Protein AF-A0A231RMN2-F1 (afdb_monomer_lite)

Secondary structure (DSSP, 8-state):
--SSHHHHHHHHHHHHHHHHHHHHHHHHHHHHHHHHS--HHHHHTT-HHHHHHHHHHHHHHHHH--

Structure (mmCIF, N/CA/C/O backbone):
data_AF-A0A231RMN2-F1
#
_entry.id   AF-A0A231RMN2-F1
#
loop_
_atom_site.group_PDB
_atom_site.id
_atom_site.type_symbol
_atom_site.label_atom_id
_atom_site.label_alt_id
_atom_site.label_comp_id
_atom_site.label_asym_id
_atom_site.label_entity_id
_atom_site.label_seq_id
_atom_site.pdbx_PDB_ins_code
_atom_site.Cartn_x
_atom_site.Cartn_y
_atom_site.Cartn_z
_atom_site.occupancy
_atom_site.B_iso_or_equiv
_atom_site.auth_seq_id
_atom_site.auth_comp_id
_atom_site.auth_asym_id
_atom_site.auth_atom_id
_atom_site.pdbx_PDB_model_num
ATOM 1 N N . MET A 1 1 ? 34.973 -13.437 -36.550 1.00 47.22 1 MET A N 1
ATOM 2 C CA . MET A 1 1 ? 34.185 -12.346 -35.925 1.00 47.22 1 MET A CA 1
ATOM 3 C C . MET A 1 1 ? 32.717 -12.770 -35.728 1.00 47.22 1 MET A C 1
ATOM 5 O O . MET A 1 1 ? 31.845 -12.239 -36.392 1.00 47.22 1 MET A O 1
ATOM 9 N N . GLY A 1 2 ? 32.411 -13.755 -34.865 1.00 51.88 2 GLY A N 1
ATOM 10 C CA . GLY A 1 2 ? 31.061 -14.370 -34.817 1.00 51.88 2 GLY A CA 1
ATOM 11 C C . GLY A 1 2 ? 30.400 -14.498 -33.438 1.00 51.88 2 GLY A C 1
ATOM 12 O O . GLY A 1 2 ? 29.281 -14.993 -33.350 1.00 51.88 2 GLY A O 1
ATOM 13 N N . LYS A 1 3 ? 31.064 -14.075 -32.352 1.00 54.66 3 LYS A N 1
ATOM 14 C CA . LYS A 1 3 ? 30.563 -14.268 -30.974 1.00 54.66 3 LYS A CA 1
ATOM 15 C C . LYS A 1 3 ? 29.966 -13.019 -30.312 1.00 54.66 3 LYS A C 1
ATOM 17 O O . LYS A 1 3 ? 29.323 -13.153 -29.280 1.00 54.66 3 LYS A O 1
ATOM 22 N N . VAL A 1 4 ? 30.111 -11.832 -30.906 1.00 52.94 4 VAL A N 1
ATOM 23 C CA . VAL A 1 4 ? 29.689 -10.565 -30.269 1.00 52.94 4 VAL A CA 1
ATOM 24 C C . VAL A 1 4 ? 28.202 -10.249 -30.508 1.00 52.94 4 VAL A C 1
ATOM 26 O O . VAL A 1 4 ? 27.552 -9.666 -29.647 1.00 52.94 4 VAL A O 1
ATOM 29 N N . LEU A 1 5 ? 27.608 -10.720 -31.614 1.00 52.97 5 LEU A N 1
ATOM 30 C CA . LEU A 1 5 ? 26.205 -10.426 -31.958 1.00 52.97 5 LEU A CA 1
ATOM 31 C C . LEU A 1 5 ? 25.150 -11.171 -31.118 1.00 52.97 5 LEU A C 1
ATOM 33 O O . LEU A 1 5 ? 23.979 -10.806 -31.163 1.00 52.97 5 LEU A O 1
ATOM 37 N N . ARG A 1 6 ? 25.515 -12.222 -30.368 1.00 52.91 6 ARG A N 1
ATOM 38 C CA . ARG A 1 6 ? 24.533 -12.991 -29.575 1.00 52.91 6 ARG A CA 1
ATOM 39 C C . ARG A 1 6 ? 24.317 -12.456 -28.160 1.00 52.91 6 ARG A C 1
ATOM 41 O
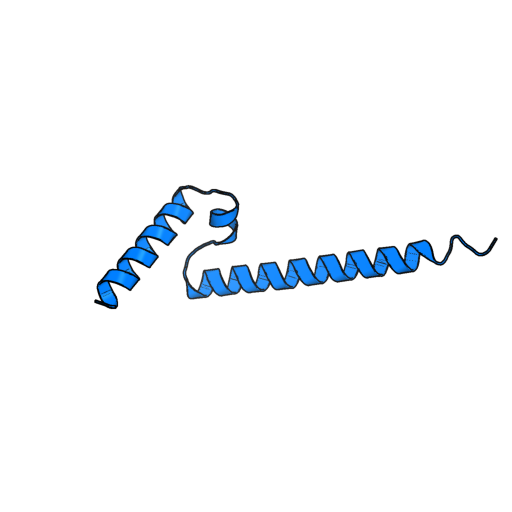 O . ARG A 1 6 ? 23.253 -12.705 -27.605 1.00 52.91 6 ARG A O 1
ATOM 48 N N . MET A 1 7 ? 25.266 -11.716 -27.578 1.00 52.34 7 MET A N 1
ATOM 49 C CA . MET A 1 7 ? 25.111 -11.206 -26.204 1.00 52.34 7 MET A CA 1
ATOM 50 C C . MET A 1 7 ? 24.124 -10.034 -26.112 1.00 52.34 7 MET A C 1
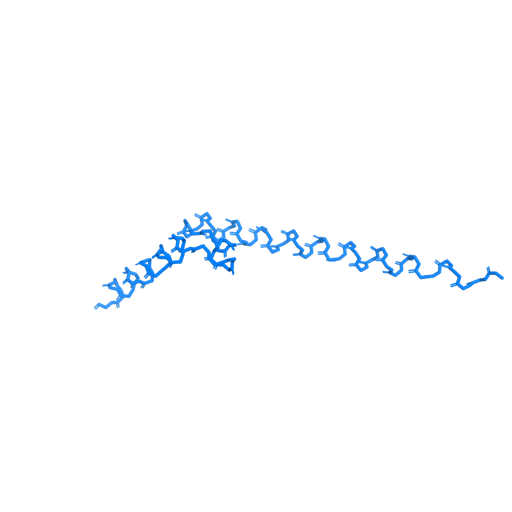ATOM 52 O O . MET A 1 7 ? 23.356 -9.956 -25.155 1.00 52.34 7 MET A O 1
ATOM 56 N N . THR A 1 8 ? 24.064 -9.177 -27.134 1.00 54.06 8 THR A N 1
ATOM 57 C CA . THR A 1 8 ? 23.146 -8.026 -27.180 1.00 54.06 8 THR A CA 1
ATOM 58 C C . THR A 1 8 ? 21.675 -8.448 -27.248 1.00 54.06 8 THR A C 1
ATOM 60 O O . THR A 1 8 ? 20.835 -7.873 -26.560 1.00 54.06 8 THR A O 1
ATOM 63 N N . GLY A 1 9 ? 21.350 -9.508 -27.998 1.00 55.28 9 GLY A N 1
ATOM 64 C CA . GLY A 1 9 ? 19.975 -10.012 -28.124 1.00 55.28 9 GLY A CA 1
ATOM 65 C C . GLY A 1 9 ? 19.420 -10.706 -26.871 1.00 55.28 9 GLY A C 1
ATOM 66 O O . GLY A 1 9 ? 18.201 -10.747 -26.689 1.00 55.28 9 GLY A O 1
ATOM 67 N N . VAL A 1 10 ? 20.290 -11.245 -26.006 1.00 57.25 10 VAL A N 1
ATOM 68 C CA . VAL A 1 10 ? 19.883 -11.838 -24.720 1.00 57.25 10 VAL A CA 1
ATOM 69 C C . VAL A 1 10 ? 19.633 -10.733 -23.699 1.00 57.25 10 VAL A C 1
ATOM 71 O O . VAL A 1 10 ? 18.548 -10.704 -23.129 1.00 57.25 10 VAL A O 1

• • • • • • •

Goal of the exercise>
Where a record above holds a picture, drop the picture and print the rest exactly.

Response to this exercise>
Protein AF-A0A231RMN2-F1 (afdb_monomer_lite)

Secondary structure (DSSP, 8-state):
--SSHHHHHHHHHHHHHHHHHHHHHHHHHHHHHHHHS--HHHHHTT-HHHHHHHHHHHHHHHHH--

Structure (mmCIF, N/CA/C/O backbone):
data_AF-A0A231RMN2-F1
#
_entry.id   AF-A0A231RMN2-F1
#
loop_
_atom_site.group_PDB
_atom_site.id
_atom_site.type_symbol
_atom_site.label_atom_id
_atom_site.label_alt_id
_atom_site.label_comp_id
_atom_site.label_asym_id
_atom_site.label_entity_id
_atom_site.label_seq_id
_atom_site.pdbx_PDB_ins_code
_atom_site.Cartn_x
_atom_site.Cartn_y
_atom_site.Cartn_z
_atom_site.occupancy
_atom_site.B_iso_or_equiv
_atom_site.auth_seq_id
_atom_site.auth_comp_id
_atom_site.auth_asym_id
_atom_site.auth_atom_id
_atom_site.pdbx_PDB_model_num
ATOM 1 N N . MET A 1 1 ? 34.973 -13.437 -36.550 1.00 47.22 1 MET A N 1
ATOM 2 C CA . MET A 1 1 ? 34.185 -12.346 -35.925 1.00 47.22 1 MET A CA 1
ATOM 3 C C . MET A 1 1 ? 32.717 -12.770 -35.728 1.00 47.22 1 MET A C 1
ATOM 5 O O . MET A 1 1 ? 31.845 -12.239 -36.392 1.00 47.22 1 MET A O 1
ATOM 9 N N . GLY A 1 2 ? 32.411 -13.755 -34.865 1.00 51.88 2 GLY A N 1
ATOM 10 C CA . GLY A 1 2 ? 31.061 -14.370 -34.817 1.00 51.88 2 GLY A CA 1
ATOM 11 C C . GLY A 1 2 ? 30.400 -14.498 -33.438 1.00 51.88 2 GLY A C 1
ATOM 12 O O . GLY A 1 2 ? 29.281 -14.993 -33.350 1.00 51.88 2 GLY A O 1
ATOM 13 N N . LYS A 1 3 ? 31.064 -14.075 -32.352 1.00 54.66 3 LYS A N 1
ATOM 14 C CA . LYS A 1 3 ? 30.563 -14.268 -30.974 1.00 54.66 3 LYS A CA 1
ATOM 15 C C . LYS A 1 3 ? 29.966 -13.019 -30.312 1.00 54.66 3 LYS A C 1
ATOM 17 O O . LYS A 1 3 ? 29.323 -13.153 -29.280 1.00 54.66 3 LYS A O 1
ATOM 22 N N . VAL A 1 4 ? 30.111 -11.832 -30.906 1.00 52.94 4 VAL A N 1
ATOM 23 C CA . VAL A 1 4 ? 29.689 -10.565 -30.269 1.00 52.94 4 VAL A CA 1
ATOM 24 C C . VAL A 1 4 ? 28.202 -10.249 -30.508 1.00 52.94 4 VAL A C 1
ATOM 26 O O . VAL A 1 4 ? 27.552 -9.666 -29.647 1.00 52.94 4 VAL A O 1
ATOM 29 N N . LEU A 1 5 ? 27.608 -10.720 -31.614 1.00 52.97 5 LEU A N 1
ATOM 30 C CA . LEU A 1 5 ? 26.205 -10.426 -31.958 1.00 52.97 5 LEU A CA 1
ATOM 31 C C . LEU A 1 5 ? 25.150 -11.171 -31.118 1.00 52.97 5 LEU A C 1
ATOM 33 O O . LEU A 1 5 ? 23.979 -10.806 -31.163 1.00 52.97 5 LEU A O 1
ATOM 37 N N . ARG A 1 6 ? 25.515 -12.222 -30.368 1.00 52.91 6 ARG A N 1
ATOM 38 C CA . ARG A 1 6 ? 24.533 -12.991 -29.575 1.00 52.91 6 ARG A CA 1
ATOM 39 C C . ARG A 1 6 ? 24.317 -12.456 -28.160 1.00 52.91 6 ARG A C 1
ATOM 41 O
 O . ARG A 1 6 ? 23.253 -12.705 -27.605 1.00 52.91 6 ARG A O 1
ATOM 48 N N . MET A 1 7 ? 25.266 -11.716 -27.578 1.00 52.34 7 MET A N 1
ATOM 49 C CA . MET A 1 7 ? 25.111 -11.206 -26.204 1.00 52.34 7 MET A CA 1
ATOM 50 C C . MET A 1 7 ? 24.124 -10.034 -26.112 1.00 52.34 7 MET A C 1
ATOM 52 O O . MET A 1 7 ? 23.356 -9.956 -25.155 1.00 52.34 7 MET A O 1
ATOM 56 N N . THR A 1 8 ? 24.064 -9.177 -27.134 1.00 54.06 8 THR A N 1
ATOM 57 C CA . THR A 1 8 ? 23.146 -8.026 -27.180 1.00 54.06 8 THR A CA 1
ATOM 58 C C . THR A 1 8 ? 21.675 -8.448 -27.248 1.00 54.06 8 THR A C 1
ATOM 60 O O . THR A 1 8 ? 20.835 -7.873 -26.560 1.00 54.06 8 THR A O 1
ATOM 63 N N . GLY A 1 9 ? 21.350 -9.508 -27.998 1.00 55.28 9 GLY A N 1
ATOM 64 C CA . GLY A 1 9 ? 19.975 -10.012 -28.124 1.00 55.28 9 GLY A CA 1
ATOM 65 C C . GLY A 1 9 ? 19.420 -10.706 -26.871 1.00 55.28 9 GLY A C 1
ATOM 66 O O . GLY A 1 9 ? 18.201 -10.747 -26.689 1.00 55.28 9 GLY A O 1
ATOM 67 N N . VAL A 1 10 ? 20.290 -11.245 -26.006 1.00 57.25 10 VAL A N 1
ATOM 68 C CA . VAL A 1 10 ? 19.883 -11.838 -24.720 1.00 57.25 10 VAL A CA 1
ATOM 69 C C . VAL A 1 10 ? 19.633 -10.733 -23.699 1.00 57.25 10 VAL A C 1
ATOM 71 O O . VAL A 1 10 ? 18.548 -10.704 -23.129 1.00 57.25 10 VAL A O 1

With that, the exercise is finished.